Segment Start: Available data

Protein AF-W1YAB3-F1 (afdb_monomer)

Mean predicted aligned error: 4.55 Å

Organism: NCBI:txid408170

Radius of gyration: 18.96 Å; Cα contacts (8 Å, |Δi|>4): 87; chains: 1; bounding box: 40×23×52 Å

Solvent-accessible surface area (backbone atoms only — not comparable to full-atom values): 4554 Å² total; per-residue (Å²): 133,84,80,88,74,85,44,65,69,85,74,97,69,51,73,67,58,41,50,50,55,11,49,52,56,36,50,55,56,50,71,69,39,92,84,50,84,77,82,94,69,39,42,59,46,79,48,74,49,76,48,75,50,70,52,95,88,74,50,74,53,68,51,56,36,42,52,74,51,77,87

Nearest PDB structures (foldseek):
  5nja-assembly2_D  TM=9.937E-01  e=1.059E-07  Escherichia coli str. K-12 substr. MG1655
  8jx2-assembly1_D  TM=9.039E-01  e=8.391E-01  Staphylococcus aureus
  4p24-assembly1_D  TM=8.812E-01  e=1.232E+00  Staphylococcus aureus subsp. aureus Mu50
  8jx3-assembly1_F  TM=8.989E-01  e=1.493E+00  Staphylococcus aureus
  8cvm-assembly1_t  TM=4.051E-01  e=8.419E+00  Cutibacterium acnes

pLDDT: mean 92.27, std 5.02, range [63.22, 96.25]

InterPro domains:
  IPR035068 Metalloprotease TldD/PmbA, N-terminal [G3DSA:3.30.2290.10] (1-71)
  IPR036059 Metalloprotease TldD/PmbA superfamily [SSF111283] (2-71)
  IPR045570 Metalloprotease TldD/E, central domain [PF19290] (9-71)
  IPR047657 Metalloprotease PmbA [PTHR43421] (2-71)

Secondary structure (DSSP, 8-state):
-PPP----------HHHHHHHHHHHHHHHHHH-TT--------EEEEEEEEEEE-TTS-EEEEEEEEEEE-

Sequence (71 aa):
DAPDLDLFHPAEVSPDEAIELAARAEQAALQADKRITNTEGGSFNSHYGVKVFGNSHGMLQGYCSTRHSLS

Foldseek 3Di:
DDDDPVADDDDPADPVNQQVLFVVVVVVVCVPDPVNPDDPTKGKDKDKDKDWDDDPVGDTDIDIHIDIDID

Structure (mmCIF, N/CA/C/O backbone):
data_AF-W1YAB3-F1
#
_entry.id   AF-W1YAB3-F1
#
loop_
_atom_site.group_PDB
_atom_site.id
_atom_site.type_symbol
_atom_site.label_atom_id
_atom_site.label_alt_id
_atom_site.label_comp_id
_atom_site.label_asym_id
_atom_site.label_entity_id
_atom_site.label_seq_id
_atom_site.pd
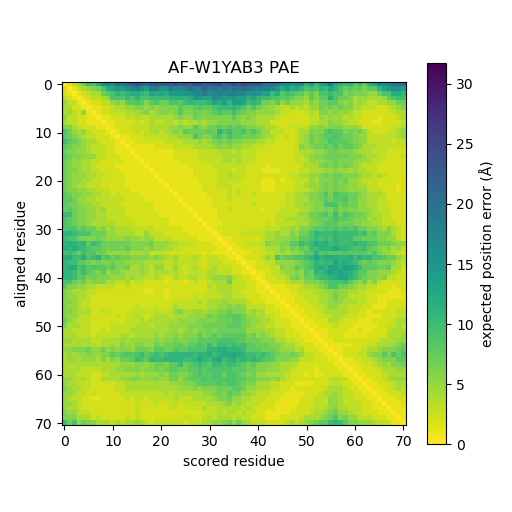bx_PDB_ins_code
_atom_site.Cartn_x
_atom_site.Cartn_y
_atom_site.Cartn_z
_atom_site.occupancy
_atom_site.B_iso_or_equiv
_atom_site.auth_seq_id
_atom_site.auth_comp_id
_atom_site.auth_asym_id
_at
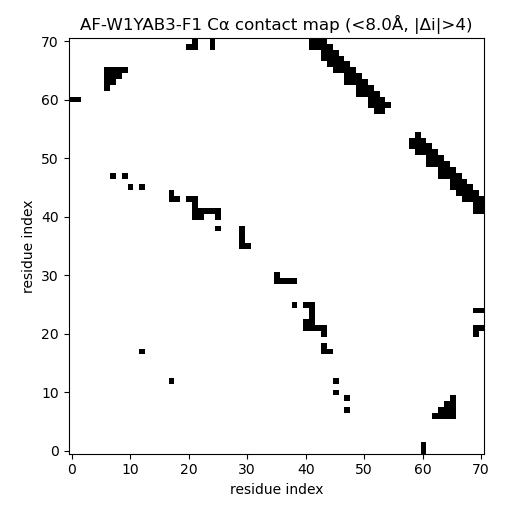om_site.auth_atom_id
_atom_site.pdbx_PDB_model_num
ATOM 1 N N . ASP A 1 1 ? 7.371 -9.417 -25.362 1.00 63.22 1 ASP A N 1
ATOM 2 C CA . ASP A 1 1 ? 6.926 -8.434 -24.357 1.00 63.22 1 ASP A CA 1
ATOM 3 C C . ASP A 1 1 ? 6.465 -9.126 -23.091 1.00 63.22 1 ASP A C 1
ATOM 5 O O . ASP A 1 1 ? 6.004 -10.263 -23.173 1.00 63.22 1 ASP A O 1
ATOM 9 N N . ALA A 1 2 ? 6.651 -8.493 -21.932 1.00 69.94 2 ALA A N 1
ATOM 10 C CA . ALA A 1 2 ? 6.080 -8.978 -20.680 1.00 69.94 2 ALA A CA 1
ATOM 11 C C . ALA A 1 2 ? 4.544 -8.842 -20.706 1.00 69.94 2 ALA A C 1
ATOM 13 O O . ALA A 1 2 ? 4.034 -7.880 -21.283 1.00 69.94 2 ALA A O 1
ATOM 14 N N . PRO A 1 3 ? 3.806 -9.794 -20.108 1.00 82.00 3 PRO A N 1
ATOM 15 C CA . PRO A 1 3 ? 2.355 -9.713 -20.022 1.00 82.00 3 PRO A CA 1
ATOM 16 C C . PRO A 1 3 ? 1.936 -8.560 -19.108 1.00 82.00 3 PRO A C 1
ATOM 18 O O . PRO A 1 3 ? 2.550 -8.340 -18.061 1.00 82.00 3 PRO A O 1
ATOM 21 N N . ASP A 1 4 ? 0.871 -7.859 -19.492 1.00 84.25 4 ASP A N 1
ATOM 22 C CA . ASP A 1 4 ? 0.204 -6.923 -18.597 1.00 84.25 4 ASP A CA 1
ATOM 23 C C . ASP A 1 4 ? -0.556 -7.719 -17.532 1.00 84.25 4 ASP A C 1
ATOM 25 O O . ASP A 1 4 ? -1.392 -8.568 -17.845 1.00 84.25 4 ASP A O 1
ATOM 29 N N . LEU A 1 5 ? -0.188 -7.493 -16.275 1.00 88.12 5 LEU A N 1
ATOM 30 C CA . LEU A 1 5 ? -0.733 -8.196 -15.118 1.00 88.12 5 LEU A CA 1
ATOM 31 C C . LEU A 1 5 ? -1.749 -7.347 -14.348 1.00 88.12 5 LEU A C 1
ATOM 33 O O . LEU 
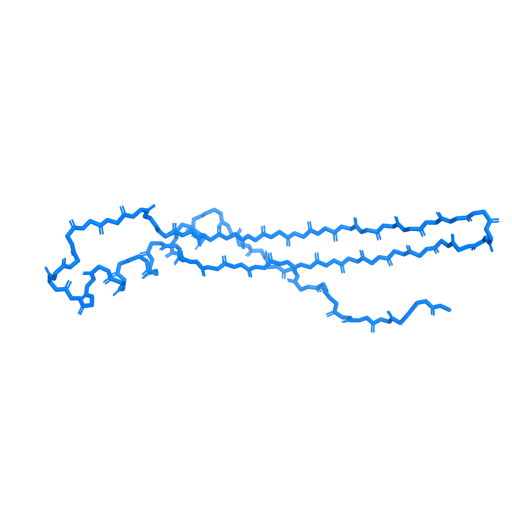A 1 5 ? -2.233 -7.822 -13.325 1.00 88.12 5 LEU A O 1
ATOM 37 N N . ASP A 1 6 ? -2.030 -6.118 -14.803 1.00 89.31 6 ASP A N 1
ATOM 38 C CA . ASP A 1 6 ? -2.962 -5.184 -14.160 1.00 89.31 6 ASP A CA 1
ATOM 39 C C . ASP A 1 6 ? -2.722 -5.071 -12.639 1.00 89.31 6 ASP A C 1
ATOM 41 O O . ASP A 1 6 ? -3.582 -5.349 -11.814 1.00 89.31 6 ASP A O 1
ATOM 45 N N . LEU A 1 7 ? -1.481 -4.756 -12.243 1.00 92.00 7 LEU A N 1
ATOM 46 C CA . LEU A 1 7 ? -1.057 -4.749 -10.829 1.00 92.00 7 LEU A CA 1
ATOM 47 C C . LEU A 1 7 ? -1.117 -3.363 -10.171 1.00 92.00 7 LEU A C 1
ATOM 49 O O . LEU A 1 7 ? -0.762 -3.220 -8.994 1.00 92.00 7 LEU A O 1
ATOM 53 N N . PHE A 1 8 ? -1.480 -2.326 -10.925 1.00 93.50 8 PHE A N 1
ATOM 54 C CA . PHE A 1 8 ? -1.343 -0.934 -10.508 1.00 93.50 8 PHE A CA 1
ATOM 55 C C . PHE A 1 8 ? -2.706 -0.265 -10.317 1.00 93.50 8 PHE A C 1
ATOM 57 O O . PHE A 1 8 ? -3.316 0.238 -11.256 1.00 93.50 8 PHE A O 1
ATOM 64 N N . HIS A 1 9 ? -3.138 -0.201 -9.061 1.00 93.56 9 HIS A N 1
ATOM 65 C CA . HIS A 1 9 ? -4.392 0.408 -8.627 1.00 93.56 9 HIS A CA 1
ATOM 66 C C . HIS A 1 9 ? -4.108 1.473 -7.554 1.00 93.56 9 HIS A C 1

Segment End: Available data

**Your instructions:** In the listing above, find the line containing "IPR035068 Metalloprotease TldD/PmbA, N-terminal" and the line containing "ATOM 10 C CA", then write out both of them and every line between, exactly, with no pictures.

**Your solution:**
  IPR035068 Metalloprotease TldD/PmbA, N-terminal [G3DSA:3.30.2290.10] (1-71)
  IPR036059 Metalloprotease TldD/PmbA superfamily [SSF111283] (2-71)
  IPR045570 Metalloprotease TldD/E, central domain [PF19290] (9-71)
  IPR047657 Metalloprotease PmbA [PTHR43421] (2-71)

Secondary structure (DSSP, 8-state):
-PPP----------HHHHHHHHHHHHHHHHHH-TT--------EEEEEEEEEEE-TTS-EEEEEEEEEEE-

Sequence (71 aa):
DAPDLDLFHPAEVSPDEAIELAARAEQAALQADKRITNTEGGSFNSHYGVKVFGNSHGMLQGYCSTRHSLS

Foldseek 3Di:
DDDDPVADDDDPADPVNQQVLFVVVVVVVCVPDPVNPDDPTKGKDKDKDKDWDDDPVGDTDIDIHIDIDID

Structure (mmCIF, N/CA/C/O backbone):
data_AF-W1YAB3-F1
#
_entry.id   AF-W1YAB3-F1
#
loop_
_atom_site.group_PDB
_atom_site.id
_atom_site.type_symbol
_atom_site.label_atom_id
_atom_site.label_alt_id
_atom_site.label_comp_id
_atom_site.label_asym_id
_atom_site.label_entity_id
_atom_site.label_seq_id
_atom_site.pd
bx_PDB_ins_code
_atom_site.Cartn_x
_atom_site.Cartn_y
_atom_site.Cartn_z
_atom_site.occupancy
_atom_site.B_iso_or_equiv
_atom_site.auth_seq_id
_atom_site.auth_comp_id
_atom_site.auth_asym_id
_at
om_site.auth_atom_id
_atom_site.pdbx_PDB_model_num
ATOM 1 N N . ASP A 1 1 ? 7.371 -9.417 -25.362 1.00 63.22 1 ASP A N 1
ATOM 2 C CA . ASP A 1 1 ? 6.926 -8.434 -24.357 1.00 63.22 1 ASP A CA 1
ATOM 3 C C . ASP A 1 1 ? 6.465 -9.126 -23.091 1.00 63.22 1 ASP A C 1
ATOM 5 O O . ASP A 1 1 ? 6.004 -10.263 -23.173 1.00 63.22 1 ASP A O 1
ATOM 9 N N . ALA A 1 2 ? 6.651 -8.493 -21.932 1.00 69.94 2 ALA A N 1
ATOM 10 C CA . ALA A 1 2 ? 6.080 -8.978 -20.680 1.00 69.94 2 ALA A CA 1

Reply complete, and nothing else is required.